● TASK: Go to the line holding "ATOM 225 O O" in the entries below and write out exactly every line down to and including the line holding "ATOM 254 C C".
EXTRACTED DATA section start
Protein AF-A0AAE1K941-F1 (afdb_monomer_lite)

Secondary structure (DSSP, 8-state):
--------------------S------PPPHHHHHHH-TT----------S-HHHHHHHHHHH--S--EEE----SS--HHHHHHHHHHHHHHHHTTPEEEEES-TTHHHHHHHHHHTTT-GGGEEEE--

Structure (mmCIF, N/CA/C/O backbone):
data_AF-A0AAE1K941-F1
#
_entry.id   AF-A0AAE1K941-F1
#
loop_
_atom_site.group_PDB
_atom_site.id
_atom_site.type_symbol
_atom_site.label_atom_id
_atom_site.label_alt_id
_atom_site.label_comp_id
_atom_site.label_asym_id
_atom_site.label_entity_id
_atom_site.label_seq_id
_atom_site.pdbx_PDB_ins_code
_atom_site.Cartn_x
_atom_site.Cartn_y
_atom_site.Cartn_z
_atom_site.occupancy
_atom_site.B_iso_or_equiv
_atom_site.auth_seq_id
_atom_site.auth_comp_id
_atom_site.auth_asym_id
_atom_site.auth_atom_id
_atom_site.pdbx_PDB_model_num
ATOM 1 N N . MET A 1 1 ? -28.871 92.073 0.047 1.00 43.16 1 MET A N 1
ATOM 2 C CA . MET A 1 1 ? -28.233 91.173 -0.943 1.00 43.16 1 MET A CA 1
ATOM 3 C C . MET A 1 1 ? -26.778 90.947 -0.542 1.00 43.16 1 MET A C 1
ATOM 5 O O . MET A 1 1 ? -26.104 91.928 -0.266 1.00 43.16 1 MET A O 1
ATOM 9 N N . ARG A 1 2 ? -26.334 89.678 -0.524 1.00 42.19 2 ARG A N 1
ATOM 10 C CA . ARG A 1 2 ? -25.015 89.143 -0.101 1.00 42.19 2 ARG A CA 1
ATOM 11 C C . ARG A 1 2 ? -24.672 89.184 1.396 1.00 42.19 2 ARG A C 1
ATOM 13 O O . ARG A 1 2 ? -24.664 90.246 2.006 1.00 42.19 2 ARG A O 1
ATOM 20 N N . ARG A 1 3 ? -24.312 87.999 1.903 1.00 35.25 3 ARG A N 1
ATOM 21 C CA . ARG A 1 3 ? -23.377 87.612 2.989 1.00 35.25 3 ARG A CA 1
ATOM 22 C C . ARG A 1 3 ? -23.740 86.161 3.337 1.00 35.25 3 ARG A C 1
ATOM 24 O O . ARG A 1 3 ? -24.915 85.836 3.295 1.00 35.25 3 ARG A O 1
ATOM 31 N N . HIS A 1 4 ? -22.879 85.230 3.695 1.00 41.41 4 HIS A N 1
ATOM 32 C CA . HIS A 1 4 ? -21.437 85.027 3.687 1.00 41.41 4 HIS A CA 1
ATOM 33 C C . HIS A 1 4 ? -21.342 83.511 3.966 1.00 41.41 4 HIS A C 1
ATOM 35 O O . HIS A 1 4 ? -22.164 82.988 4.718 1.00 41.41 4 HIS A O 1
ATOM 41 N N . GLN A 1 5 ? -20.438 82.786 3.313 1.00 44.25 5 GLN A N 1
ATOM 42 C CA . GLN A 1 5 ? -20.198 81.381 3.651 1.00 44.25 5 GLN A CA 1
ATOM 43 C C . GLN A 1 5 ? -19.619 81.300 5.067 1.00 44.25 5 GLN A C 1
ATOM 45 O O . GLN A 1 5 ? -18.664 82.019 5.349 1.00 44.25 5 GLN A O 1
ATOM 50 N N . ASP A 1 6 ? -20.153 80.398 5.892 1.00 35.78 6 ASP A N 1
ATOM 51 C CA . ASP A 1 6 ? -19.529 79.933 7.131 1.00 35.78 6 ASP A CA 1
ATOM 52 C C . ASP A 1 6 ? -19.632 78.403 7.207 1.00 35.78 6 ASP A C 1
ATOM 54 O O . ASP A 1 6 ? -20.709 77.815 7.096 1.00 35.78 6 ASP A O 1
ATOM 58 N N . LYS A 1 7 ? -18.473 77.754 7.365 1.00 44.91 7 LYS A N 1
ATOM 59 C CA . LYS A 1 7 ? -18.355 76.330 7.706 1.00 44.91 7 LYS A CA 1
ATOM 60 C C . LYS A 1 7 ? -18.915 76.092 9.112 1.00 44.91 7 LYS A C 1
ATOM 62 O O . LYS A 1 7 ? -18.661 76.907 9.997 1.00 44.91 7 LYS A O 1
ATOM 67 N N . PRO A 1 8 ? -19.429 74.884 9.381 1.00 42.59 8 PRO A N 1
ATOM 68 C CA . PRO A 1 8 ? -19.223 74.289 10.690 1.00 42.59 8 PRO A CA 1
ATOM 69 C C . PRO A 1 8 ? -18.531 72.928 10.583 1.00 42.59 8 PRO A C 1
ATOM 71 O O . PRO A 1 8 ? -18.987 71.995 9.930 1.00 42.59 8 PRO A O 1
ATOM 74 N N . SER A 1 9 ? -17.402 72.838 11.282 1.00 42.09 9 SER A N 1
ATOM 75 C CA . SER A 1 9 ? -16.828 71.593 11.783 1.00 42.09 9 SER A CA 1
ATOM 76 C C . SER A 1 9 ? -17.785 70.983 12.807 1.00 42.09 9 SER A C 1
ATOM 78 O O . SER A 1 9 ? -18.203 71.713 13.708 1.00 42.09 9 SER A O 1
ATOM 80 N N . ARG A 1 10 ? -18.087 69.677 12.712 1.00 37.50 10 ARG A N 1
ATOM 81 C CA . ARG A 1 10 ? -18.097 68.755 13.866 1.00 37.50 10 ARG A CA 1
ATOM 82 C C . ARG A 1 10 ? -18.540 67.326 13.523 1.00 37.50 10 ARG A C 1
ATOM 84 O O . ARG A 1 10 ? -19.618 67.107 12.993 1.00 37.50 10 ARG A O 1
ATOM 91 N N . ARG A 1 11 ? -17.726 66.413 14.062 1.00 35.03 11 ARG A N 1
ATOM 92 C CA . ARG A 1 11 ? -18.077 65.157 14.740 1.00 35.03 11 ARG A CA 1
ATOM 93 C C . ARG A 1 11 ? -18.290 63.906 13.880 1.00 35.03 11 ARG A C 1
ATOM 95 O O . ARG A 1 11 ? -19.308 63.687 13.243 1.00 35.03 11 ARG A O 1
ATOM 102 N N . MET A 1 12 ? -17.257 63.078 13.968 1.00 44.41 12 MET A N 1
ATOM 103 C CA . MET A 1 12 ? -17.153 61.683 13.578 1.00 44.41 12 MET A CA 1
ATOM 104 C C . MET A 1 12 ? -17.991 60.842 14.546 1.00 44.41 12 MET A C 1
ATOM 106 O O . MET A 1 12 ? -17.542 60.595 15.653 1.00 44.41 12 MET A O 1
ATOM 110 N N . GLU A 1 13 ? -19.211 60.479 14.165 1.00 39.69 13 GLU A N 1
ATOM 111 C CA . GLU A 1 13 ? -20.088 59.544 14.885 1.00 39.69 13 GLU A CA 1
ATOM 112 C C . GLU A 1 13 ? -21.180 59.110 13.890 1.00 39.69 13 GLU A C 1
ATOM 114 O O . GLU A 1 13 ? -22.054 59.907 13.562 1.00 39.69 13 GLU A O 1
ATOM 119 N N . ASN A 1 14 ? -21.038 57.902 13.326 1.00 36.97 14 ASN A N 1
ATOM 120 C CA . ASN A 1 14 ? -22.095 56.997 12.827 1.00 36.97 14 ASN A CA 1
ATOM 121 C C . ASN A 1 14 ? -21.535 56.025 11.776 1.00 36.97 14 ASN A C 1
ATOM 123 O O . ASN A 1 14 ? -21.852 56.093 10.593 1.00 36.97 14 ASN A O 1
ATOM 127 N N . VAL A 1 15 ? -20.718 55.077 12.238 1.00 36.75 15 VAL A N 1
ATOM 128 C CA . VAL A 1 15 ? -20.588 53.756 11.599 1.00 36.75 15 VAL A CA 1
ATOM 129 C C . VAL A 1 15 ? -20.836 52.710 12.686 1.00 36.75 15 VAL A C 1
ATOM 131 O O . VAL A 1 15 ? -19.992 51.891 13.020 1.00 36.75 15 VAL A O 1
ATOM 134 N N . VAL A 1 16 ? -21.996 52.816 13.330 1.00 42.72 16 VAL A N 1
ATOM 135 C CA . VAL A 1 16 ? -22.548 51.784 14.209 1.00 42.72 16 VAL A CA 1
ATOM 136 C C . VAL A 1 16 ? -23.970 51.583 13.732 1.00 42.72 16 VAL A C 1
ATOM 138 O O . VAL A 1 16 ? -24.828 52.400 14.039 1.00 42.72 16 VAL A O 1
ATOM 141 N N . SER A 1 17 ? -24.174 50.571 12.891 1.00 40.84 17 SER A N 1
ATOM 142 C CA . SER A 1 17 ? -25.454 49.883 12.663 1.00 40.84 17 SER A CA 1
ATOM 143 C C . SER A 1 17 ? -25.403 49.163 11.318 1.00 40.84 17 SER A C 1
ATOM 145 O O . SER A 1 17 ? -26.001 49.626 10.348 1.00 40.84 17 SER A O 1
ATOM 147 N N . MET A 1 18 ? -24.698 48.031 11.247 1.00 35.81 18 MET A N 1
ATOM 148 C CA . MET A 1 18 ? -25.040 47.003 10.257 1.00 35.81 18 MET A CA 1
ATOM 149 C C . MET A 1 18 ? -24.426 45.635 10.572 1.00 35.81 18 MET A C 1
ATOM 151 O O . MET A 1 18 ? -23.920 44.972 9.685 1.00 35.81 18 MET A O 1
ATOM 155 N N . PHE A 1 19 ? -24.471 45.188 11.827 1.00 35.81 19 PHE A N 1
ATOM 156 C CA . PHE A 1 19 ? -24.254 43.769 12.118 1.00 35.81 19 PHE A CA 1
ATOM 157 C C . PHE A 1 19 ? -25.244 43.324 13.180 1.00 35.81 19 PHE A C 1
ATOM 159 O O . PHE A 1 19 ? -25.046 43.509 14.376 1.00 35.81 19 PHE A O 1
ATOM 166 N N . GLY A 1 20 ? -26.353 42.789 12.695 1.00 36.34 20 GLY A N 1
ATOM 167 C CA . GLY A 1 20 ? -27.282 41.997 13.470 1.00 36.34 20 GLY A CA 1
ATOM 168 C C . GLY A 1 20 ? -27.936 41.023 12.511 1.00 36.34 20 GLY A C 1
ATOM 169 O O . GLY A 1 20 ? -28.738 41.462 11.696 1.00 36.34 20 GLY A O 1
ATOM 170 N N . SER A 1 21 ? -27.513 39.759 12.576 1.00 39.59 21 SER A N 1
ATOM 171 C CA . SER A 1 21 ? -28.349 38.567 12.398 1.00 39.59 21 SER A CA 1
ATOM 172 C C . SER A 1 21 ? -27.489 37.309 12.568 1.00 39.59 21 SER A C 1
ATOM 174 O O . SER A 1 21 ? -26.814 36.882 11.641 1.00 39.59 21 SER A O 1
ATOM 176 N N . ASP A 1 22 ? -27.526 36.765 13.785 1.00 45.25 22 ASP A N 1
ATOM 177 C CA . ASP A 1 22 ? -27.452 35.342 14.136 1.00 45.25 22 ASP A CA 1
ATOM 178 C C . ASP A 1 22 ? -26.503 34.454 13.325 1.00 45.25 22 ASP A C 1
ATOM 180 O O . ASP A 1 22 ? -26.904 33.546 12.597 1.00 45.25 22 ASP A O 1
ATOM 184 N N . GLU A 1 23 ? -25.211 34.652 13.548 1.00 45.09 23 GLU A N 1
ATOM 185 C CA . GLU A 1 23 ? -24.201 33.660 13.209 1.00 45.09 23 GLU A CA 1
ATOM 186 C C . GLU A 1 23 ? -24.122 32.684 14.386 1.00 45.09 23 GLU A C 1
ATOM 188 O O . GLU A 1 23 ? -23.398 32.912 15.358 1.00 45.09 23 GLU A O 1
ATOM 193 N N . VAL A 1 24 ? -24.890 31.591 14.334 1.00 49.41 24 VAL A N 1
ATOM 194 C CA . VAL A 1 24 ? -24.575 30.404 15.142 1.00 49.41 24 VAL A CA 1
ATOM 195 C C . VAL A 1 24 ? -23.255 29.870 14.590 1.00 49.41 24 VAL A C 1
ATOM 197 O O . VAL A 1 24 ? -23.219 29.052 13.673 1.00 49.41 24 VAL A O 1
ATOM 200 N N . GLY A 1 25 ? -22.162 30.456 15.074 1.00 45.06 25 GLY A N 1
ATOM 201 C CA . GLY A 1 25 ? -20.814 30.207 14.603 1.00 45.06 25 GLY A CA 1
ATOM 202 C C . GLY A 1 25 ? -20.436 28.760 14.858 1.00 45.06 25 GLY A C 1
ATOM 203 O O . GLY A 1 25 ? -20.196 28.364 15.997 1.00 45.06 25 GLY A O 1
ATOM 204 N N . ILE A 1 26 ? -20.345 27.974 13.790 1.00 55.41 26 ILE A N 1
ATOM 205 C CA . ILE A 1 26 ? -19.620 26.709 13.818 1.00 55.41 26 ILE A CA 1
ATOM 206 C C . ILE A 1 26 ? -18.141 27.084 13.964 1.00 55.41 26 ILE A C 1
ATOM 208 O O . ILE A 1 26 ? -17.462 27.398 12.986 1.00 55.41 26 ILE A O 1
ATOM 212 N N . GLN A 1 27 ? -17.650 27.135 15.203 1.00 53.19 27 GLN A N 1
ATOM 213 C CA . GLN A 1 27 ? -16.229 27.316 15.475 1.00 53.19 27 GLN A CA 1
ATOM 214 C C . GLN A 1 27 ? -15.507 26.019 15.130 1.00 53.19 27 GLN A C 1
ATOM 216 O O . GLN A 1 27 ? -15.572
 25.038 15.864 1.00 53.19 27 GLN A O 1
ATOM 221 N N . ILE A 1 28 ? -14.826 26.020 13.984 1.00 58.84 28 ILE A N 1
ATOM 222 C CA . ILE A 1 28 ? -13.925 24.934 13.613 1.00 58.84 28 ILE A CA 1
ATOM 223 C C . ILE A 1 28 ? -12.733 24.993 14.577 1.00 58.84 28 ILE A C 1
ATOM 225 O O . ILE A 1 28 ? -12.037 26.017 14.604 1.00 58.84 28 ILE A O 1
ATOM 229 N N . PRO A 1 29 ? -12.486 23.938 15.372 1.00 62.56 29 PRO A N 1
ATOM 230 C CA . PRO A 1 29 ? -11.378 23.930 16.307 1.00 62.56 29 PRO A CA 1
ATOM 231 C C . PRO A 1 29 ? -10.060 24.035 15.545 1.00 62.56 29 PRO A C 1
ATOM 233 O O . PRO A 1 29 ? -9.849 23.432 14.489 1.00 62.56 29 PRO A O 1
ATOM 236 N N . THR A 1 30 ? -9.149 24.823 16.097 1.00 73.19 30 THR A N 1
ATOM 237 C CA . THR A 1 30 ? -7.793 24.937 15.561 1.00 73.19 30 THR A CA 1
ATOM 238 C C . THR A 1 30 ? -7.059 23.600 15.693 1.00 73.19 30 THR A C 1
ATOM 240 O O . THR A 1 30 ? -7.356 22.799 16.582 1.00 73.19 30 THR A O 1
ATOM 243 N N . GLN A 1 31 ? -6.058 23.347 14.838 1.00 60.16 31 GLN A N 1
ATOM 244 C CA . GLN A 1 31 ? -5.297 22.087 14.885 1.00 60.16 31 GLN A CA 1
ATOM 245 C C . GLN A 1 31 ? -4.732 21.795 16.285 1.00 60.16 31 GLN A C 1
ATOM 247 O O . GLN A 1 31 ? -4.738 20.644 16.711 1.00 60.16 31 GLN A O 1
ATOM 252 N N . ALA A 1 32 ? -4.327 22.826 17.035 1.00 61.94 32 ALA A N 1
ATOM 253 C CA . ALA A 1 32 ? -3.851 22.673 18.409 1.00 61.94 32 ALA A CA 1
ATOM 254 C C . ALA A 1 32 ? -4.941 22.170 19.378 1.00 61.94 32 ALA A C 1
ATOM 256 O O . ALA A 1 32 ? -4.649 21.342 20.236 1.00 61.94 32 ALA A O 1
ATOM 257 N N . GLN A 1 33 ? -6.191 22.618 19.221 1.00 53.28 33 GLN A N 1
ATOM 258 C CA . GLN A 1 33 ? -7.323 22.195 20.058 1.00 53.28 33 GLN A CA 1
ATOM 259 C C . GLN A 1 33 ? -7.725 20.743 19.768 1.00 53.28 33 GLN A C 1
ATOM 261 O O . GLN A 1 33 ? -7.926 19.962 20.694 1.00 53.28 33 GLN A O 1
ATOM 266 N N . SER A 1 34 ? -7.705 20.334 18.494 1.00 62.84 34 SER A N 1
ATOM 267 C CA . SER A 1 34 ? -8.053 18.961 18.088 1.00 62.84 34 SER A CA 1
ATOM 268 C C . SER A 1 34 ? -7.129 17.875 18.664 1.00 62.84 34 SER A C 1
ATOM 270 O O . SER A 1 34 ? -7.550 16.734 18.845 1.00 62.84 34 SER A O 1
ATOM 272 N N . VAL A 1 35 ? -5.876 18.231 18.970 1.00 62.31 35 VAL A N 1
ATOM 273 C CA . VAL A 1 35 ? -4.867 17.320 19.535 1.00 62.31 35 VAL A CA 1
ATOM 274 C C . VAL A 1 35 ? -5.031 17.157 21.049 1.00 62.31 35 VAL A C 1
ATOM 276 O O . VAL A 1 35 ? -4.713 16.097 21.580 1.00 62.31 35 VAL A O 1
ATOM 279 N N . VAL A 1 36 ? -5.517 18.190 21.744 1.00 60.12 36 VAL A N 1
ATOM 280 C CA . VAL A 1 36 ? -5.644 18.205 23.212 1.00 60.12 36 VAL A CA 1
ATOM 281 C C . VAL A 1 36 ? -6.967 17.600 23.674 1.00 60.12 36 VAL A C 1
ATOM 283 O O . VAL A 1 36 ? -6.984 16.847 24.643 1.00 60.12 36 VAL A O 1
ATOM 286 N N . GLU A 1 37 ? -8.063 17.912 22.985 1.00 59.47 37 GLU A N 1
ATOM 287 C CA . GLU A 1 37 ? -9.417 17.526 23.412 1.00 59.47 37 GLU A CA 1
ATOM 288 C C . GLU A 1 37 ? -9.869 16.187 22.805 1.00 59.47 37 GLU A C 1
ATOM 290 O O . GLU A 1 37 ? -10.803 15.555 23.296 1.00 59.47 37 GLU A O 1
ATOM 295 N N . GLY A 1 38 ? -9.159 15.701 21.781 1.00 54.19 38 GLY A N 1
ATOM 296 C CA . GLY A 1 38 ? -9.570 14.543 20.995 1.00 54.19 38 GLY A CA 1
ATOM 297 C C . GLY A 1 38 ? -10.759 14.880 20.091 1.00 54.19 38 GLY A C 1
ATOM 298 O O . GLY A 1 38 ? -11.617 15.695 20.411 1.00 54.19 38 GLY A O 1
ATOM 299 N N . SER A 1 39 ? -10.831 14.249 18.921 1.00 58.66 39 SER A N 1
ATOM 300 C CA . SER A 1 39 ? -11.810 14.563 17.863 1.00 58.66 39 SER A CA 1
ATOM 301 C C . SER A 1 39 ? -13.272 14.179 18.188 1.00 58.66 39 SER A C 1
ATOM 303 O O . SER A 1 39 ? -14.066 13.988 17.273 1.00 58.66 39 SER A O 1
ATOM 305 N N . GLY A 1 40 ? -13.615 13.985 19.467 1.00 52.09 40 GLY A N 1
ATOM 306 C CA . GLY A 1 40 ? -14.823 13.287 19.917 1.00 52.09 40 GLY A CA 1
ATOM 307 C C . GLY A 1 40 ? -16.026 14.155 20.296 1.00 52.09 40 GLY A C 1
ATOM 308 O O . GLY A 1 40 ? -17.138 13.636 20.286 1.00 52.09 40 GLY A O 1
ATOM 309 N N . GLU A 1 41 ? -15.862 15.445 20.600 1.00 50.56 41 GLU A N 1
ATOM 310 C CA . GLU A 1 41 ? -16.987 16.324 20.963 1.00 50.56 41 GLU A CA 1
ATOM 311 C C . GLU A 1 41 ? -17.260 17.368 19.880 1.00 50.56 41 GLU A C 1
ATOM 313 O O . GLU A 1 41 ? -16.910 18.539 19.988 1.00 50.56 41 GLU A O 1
EXTRACTED DATA section end
● YOUR RESPONSE:
ATOM 225 O O . ILE A 1 28 ? -12.037 26.017 14.604 1.00 58.84 28 ILE A O 1
ATOM 229 N N . PRO A 1 29 ? -12.486 23.938 15.372 1.00 62.56 29 PRO A N 1
ATOM 230 C CA . PRO A 1 29 ? -11.378 23.930 16.307 1.00 62.56 29 PRO A CA 1
ATOM 231 C C . PRO A 1 29 ? -10.060 24.035 15.545 1.00 62.56 29 PRO A C 1
ATOM 233 O O . PRO A 1 29 ? -9.849 23.432 14.489 1.00 62.56 29 PRO A O 1
ATOM 236 N N . THR A 1 30 ? -9.149 24.823 16.097 1.00 73.19 30 THR A N 1
ATOM 237 C CA . THR A 1 30 ? -7.793 24.937 15.561 1.00 73.19 30 THR A CA 1
ATOM 238 C C . THR A 1 30 ? -7.059 23.600 15.693 1.00 73.19 30 THR A C 1
ATOM 240 O O . THR A 1 30 ? -7.356 22.799 16.582 1.00 73.19 30 THR A O 1
ATOM 243 N N . GLN A 1 31 ? -6.058 23.347 14.838 1.00 60.16 31 GLN A N 1
ATOM 244 C CA . GLN A 1 31 ? -5.297 22.087 14.885 1.00 60.16 31 GLN A CA 1
ATOM 245 C C . GLN A 1 31 ? -4.732 21.795 16.285 1.00 60.16 31 GLN A C 1
ATOM 247 O O . GLN A 1 31 ? -4.738 20.644 16.711 1.00 60.16 31 GLN A O 1
ATOM 252 N N . ALA A 1 32 ? -4.327 22.826 17.035 1.00 61.94 32 ALA A N 1
ATOM 253 C CA . ALA A 1 32 ? -3.851 22.673 18.409 1.00 61.94 32 ALA A CA 1
ATOM 254 C C . ALA A 1 32 ? -4.941 22.170 19.378 1.00 61.94 32 ALA A C 1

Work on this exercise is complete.